Já a caracterização de produções voltadas para o público infantil requer uma dedicação à parte. Com histórias lúdicas e papéis extremamente caricatos, as equipes que atuam na área podem soltar a criatividade na hora de desenvolver o perfil estético de cada papel. Dois exemplos clássicos, mas de gerações diferentes, são o Castelo Rá-Tim-Bum, da TV Cultura, e o Sítio do Picapau Amarelo, da Globo. Adorado pelas crianças na década de 1990, o castelo de Nino recebia a visita de inúmeros seres mágicos, mas com a vantagem de serem todos personagens originais, assim deixando os profissionais livres para abusar de cores, pinturas corporais e apetrechos exóticos em suas fantasias. Diferentemente da série inspirada na obra de Monteiro Lobato, que teve duas versões televisionadas, primeiro em 1986 e depois em 2001. Na mais recente, houve uma preocupação em preservar a essência visual que se mantinha na memória afetiva do público, mas buscando outras referências para os protagonistas. "Optamos por trazer mais ingenuidade aos personagens na segunda versão da série, então buscamos isso no lirismo da década de 1950", enfatizou Helena Araújo, coordenadora da equipe de figurino do programa.
Além das aparências
Muitas vezes, apenas a caracterização, por mais completa que seja, não é suficiente para ilustrar todos os aspectos de um personagem. Nesses casos, a direção recorre ao uso dos efeitos especiais para complementar os detalhes que faltam na produção. Em Saramandaia, o ex-prefeito Zico Rosado e o farmacêutico Cazuza, interpretados por José Mayer e Marcos Palmeira, se destacam. O primeiro por ser frequentemente incomodado por formigas saindo de seu nariz e o segundo por colocar o coração pela boca quando exaltado. "Esse tipo de efeito visual inserido na trama na etapa da edição é muito desafiador para o ator.
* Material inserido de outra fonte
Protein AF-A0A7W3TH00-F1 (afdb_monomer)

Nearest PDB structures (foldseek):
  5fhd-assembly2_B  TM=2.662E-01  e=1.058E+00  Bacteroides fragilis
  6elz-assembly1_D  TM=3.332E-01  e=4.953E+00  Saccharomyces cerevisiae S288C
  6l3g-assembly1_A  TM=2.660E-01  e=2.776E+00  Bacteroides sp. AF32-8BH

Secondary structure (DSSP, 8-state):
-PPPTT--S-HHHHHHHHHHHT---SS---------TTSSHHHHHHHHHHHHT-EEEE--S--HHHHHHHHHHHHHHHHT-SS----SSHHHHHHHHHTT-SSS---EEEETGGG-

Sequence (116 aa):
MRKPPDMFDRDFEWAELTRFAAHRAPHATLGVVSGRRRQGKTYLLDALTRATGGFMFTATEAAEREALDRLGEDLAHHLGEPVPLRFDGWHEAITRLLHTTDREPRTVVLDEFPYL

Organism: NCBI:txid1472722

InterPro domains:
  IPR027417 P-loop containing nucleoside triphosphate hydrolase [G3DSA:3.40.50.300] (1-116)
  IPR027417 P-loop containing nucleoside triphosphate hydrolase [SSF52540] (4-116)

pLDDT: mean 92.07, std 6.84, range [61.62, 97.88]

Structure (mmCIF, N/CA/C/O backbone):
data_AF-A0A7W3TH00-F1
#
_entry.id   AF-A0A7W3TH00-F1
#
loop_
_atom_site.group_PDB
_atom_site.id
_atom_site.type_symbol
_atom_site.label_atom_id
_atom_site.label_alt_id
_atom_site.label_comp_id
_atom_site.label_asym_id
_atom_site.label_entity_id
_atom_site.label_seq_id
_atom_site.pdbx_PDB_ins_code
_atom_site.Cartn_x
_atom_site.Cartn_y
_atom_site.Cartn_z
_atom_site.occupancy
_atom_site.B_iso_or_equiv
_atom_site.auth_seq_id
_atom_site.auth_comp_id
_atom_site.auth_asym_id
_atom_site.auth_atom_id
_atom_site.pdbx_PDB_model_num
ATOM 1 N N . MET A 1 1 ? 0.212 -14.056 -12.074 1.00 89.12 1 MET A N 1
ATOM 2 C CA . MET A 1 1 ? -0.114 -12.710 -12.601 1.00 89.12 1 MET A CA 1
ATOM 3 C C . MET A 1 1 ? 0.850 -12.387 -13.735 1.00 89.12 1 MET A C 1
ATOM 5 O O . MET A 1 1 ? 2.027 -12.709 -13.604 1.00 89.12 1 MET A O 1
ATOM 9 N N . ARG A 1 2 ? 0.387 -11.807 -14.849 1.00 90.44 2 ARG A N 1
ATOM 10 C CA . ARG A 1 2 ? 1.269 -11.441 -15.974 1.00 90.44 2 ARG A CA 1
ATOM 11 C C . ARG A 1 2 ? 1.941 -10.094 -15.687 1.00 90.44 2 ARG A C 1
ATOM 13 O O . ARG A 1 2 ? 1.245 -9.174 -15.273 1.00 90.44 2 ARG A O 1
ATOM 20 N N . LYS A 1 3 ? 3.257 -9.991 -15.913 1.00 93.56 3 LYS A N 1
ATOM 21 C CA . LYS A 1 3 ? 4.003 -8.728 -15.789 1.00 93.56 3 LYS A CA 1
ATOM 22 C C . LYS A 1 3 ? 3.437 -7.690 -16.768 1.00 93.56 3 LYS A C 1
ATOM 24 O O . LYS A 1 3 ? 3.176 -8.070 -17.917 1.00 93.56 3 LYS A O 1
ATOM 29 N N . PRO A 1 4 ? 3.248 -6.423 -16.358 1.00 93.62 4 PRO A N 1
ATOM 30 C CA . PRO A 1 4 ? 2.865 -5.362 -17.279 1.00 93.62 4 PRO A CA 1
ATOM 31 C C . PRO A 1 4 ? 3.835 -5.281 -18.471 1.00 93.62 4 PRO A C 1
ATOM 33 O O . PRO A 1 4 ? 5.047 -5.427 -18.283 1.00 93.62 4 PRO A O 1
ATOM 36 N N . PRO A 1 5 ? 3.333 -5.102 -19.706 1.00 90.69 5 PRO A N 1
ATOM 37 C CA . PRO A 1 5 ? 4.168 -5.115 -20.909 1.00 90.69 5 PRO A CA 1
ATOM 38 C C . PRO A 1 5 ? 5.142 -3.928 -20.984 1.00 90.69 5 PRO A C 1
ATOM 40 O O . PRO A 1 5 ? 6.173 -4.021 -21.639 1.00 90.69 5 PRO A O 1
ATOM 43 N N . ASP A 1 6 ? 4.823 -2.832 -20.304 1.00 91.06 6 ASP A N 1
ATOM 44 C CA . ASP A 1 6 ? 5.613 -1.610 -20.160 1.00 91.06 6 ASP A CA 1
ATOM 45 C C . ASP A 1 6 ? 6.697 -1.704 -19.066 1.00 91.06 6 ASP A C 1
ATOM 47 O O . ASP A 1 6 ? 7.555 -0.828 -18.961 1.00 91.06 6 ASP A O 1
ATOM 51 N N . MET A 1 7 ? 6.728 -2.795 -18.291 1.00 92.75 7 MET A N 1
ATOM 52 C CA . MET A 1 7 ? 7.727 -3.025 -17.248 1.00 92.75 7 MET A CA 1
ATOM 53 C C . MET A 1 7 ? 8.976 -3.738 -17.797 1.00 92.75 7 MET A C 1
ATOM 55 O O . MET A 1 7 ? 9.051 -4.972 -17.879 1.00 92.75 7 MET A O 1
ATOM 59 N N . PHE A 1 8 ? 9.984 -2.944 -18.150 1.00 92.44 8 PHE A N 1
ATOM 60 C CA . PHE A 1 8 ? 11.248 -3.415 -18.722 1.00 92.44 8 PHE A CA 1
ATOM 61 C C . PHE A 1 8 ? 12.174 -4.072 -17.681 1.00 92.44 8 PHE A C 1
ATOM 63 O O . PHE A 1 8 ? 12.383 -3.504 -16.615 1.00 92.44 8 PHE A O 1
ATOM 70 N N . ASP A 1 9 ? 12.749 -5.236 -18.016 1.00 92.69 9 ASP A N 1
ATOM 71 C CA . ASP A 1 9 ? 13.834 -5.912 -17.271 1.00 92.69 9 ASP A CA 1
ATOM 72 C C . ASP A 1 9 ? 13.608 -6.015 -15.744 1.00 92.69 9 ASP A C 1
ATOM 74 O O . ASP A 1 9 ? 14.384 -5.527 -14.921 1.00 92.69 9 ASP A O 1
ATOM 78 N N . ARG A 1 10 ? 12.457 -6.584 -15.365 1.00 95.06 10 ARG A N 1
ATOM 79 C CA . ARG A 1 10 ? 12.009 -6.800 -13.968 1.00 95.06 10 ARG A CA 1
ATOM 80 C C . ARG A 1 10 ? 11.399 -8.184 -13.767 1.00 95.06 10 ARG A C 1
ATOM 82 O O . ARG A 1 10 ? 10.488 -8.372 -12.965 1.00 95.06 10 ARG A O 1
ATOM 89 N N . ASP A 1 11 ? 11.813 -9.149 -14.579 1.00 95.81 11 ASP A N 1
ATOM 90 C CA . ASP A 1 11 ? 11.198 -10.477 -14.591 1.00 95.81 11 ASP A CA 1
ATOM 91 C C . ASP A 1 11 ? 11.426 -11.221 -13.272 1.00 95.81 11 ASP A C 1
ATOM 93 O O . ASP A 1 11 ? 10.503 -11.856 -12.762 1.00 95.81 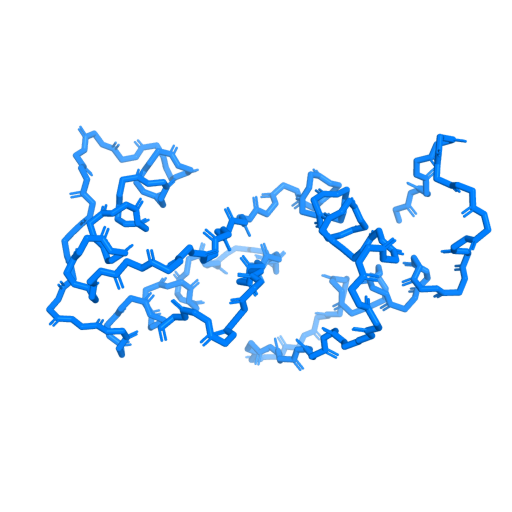11 ASP A O 1
ATOM 97 N N . PHE A 1 12 ? 12.611 -11.066 -12.675 1.00 95.94 12 PHE A N 1
ATOM 98 C CA . PHE A 1 12 ? 12.932 -11.643 -11.373 1.00 95.94 12 PHE A CA 1
ATOM 99 C C . PHE A 1 12 ? 12.111 -11.009 -10.242 1.00 95.94 12 PHE A C 1
ATOM 101 O O . PHE A 1 12 ? 11.431 -11.716 -9.501 1.00 95.94 12 PHE A O 1
ATOM 108 N N . GLU A 1 13 ? 12.123 -9.681 -10.120 1.00 96.75 13 GLU A N 1
ATOM 109 C CA . GLU A 1 13 ? 11.426 -8.981 -9.041 1.00 96.75 13 GLU A CA 1
ATOM 110 C C . GLU A 1 13 ? 9.911 -9.164 -9.140 1.00 96.75 13 GLU A C 1
ATOM 112 O O . GLU A 1 13 ? 9.242 -9.376 -8.128 1.00 96.75 13 GLU A O 1
ATOM 117 N N . TRP A 1 14 ? 9.363 -9.138 -10.360 1.00 97.25 14 TRP A N 1
ATOM 118 C CA . TRP A 1 14 ? 7.953 -9.433 -10.585 1.00 97.25 14 TRP A CA 1
ATOM 119 C C . TRP A 1 14 ? 7.602 -10.865 -10.166 1.00 97.25 14 TRP A C 1
ATOM 121 O O . TRP A 1 14 ? 6.586 -11.080 -9.501 1.00 97.25 14 TRP A O 1
ATOM 131 N N . ALA A 1 15 ? 8.428 -11.854 -10.520 1.00 96.62 15 ALA A N 1
ATOM 132 C CA . ALA A 1 15 ? 8.203 -13.240 -10.120 1.00 96.62 15 ALA A CA 1
ATOM 133 C C . ALA A 1 15 ? 8.201 -13.399 -8.590 1.00 96.62 15 ALA A C 1
ATOM 135 O O . ALA A 1 15 ? 7.289 -14.017 -8.043 1.00 96.62 15 ALA A O 1
ATOM 136 N N . GLU A 1 16 ? 9.151 -12.782 -7.887 1.00 97.00 16 GLU A N 1
ATOM 137 C CA . GLU A 1 16 ? 9.229 -12.865 -6.424 1.00 97.00 16 GLU A CA 1
ATOM 138 C C . GLU A 1 16 ? 8.061 -12.162 -5.726 1.00 97.00 16 GLU A C 1
ATOM 140 O O . GLU A 1 16 ? 7.452 -12.725 -4.814 1.00 97.00 16 GLU A O 1
ATOM 145 N N . LEU A 1 17 ? 7.679 -10.971 -6.187 1.00 96.25 17 LEU A N 1
ATOM 146 C CA . LEU A 1 17 ? 6.536 -10.248 -5.630 1.00 96.25 17 LEU A CA 1
ATOM 147 C C . LEU A 1 17 ? 5.215 -10.970 -5.872 1.00 96.25 17 LEU A C 1
ATOM 149 O O . LEU A 1 17 ? 4.373 -11.048 -4.979 1.00 96.25 17 LEU A O 1
ATOM 153 N N . THR A 1 18 ? 5.030 -11.536 -7.064 1.00 95.00 18 THR A N 1
ATOM 154 C CA . THR A 1 18 ? 3.819 -12.304 -7.368 1.00 95.00 18 THR A CA 1
ATOM 155 C C . THR A 1 18 ? 3.769 -13.623 -6.605 1.00 95.00 18 THR A C 1
ATOM 157 O O . THR A 1 18 ? 2.683 -14.029 -6.190 1.00 95.00 18 THR A O 1
ATOM 160 N N . ARG A 1 19 ? 4.922 -14.259 -6.357 1.00 94.50 19 ARG A N 1
ATOM 161 C CA . ARG A 1 19 ? 5.045 -15.431 -5.480 1.00 94.50 19 ARG A CA 1
ATOM 162 C C . ARG A 1 19 ? 4.671 -15.089 -4.039 1.00 94.50 19 ARG A C 1
ATOM 164 O O . ARG A 1 19 ? 3.911 -15.839 -3.435 1.00 94.50 19 ARG A O 1
ATOM 171 N N . PHE A 1 20 ? 5.160 -13.964 -3.516 1.00 94.44 20 PHE A N 1
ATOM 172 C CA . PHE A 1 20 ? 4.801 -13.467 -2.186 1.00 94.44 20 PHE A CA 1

Porque ele precisa interagir com esse mundo virtual sem o sentir ou enxergar enquanto grava a cena", argumentou Fabrício Mamberti, diretor-geral da novela.
Os mutantes de Tiago Santiago também abusaram da computação gráfica. Muitos personagens tinham seus poderes revelados com a ajuda dos efeitos especiais, como a mulher-aranha vivida por Natália Guimarães, que ganhava longas pernas aracnídeas ao se sentir ameaçada. "A diferença de usar efeitos como esse é que requer um grau de planejamento mais detalhado que as sequências normais", analisou Alexandre Avancini, diretor do folhetim.
Instantâneas
# Para o processo de envelhecimento de Regina Duarte em Chiquinha Gonzaga (1999), a Globo contratou o profissional David Dupuis, maquiador renomado de Hollywood.
# Em Saramandaia, os atores Vera Holtz, Gabriel Braga Nunes e Sergio Guizé tiveram seus corpos escaneados para a produção de próteses.
# A segunda versão de Sítio do Picapau Amarelo optou por deixar de lado o boneco mecânico usado para dar vida à personagem Cuca e fazê-la com base em maquiagem.
# Tarcísio Meira teve de implantar 250 tufos de cabelo para as cenas de Bóris na Idade Média, em O Beijo do Vampiro.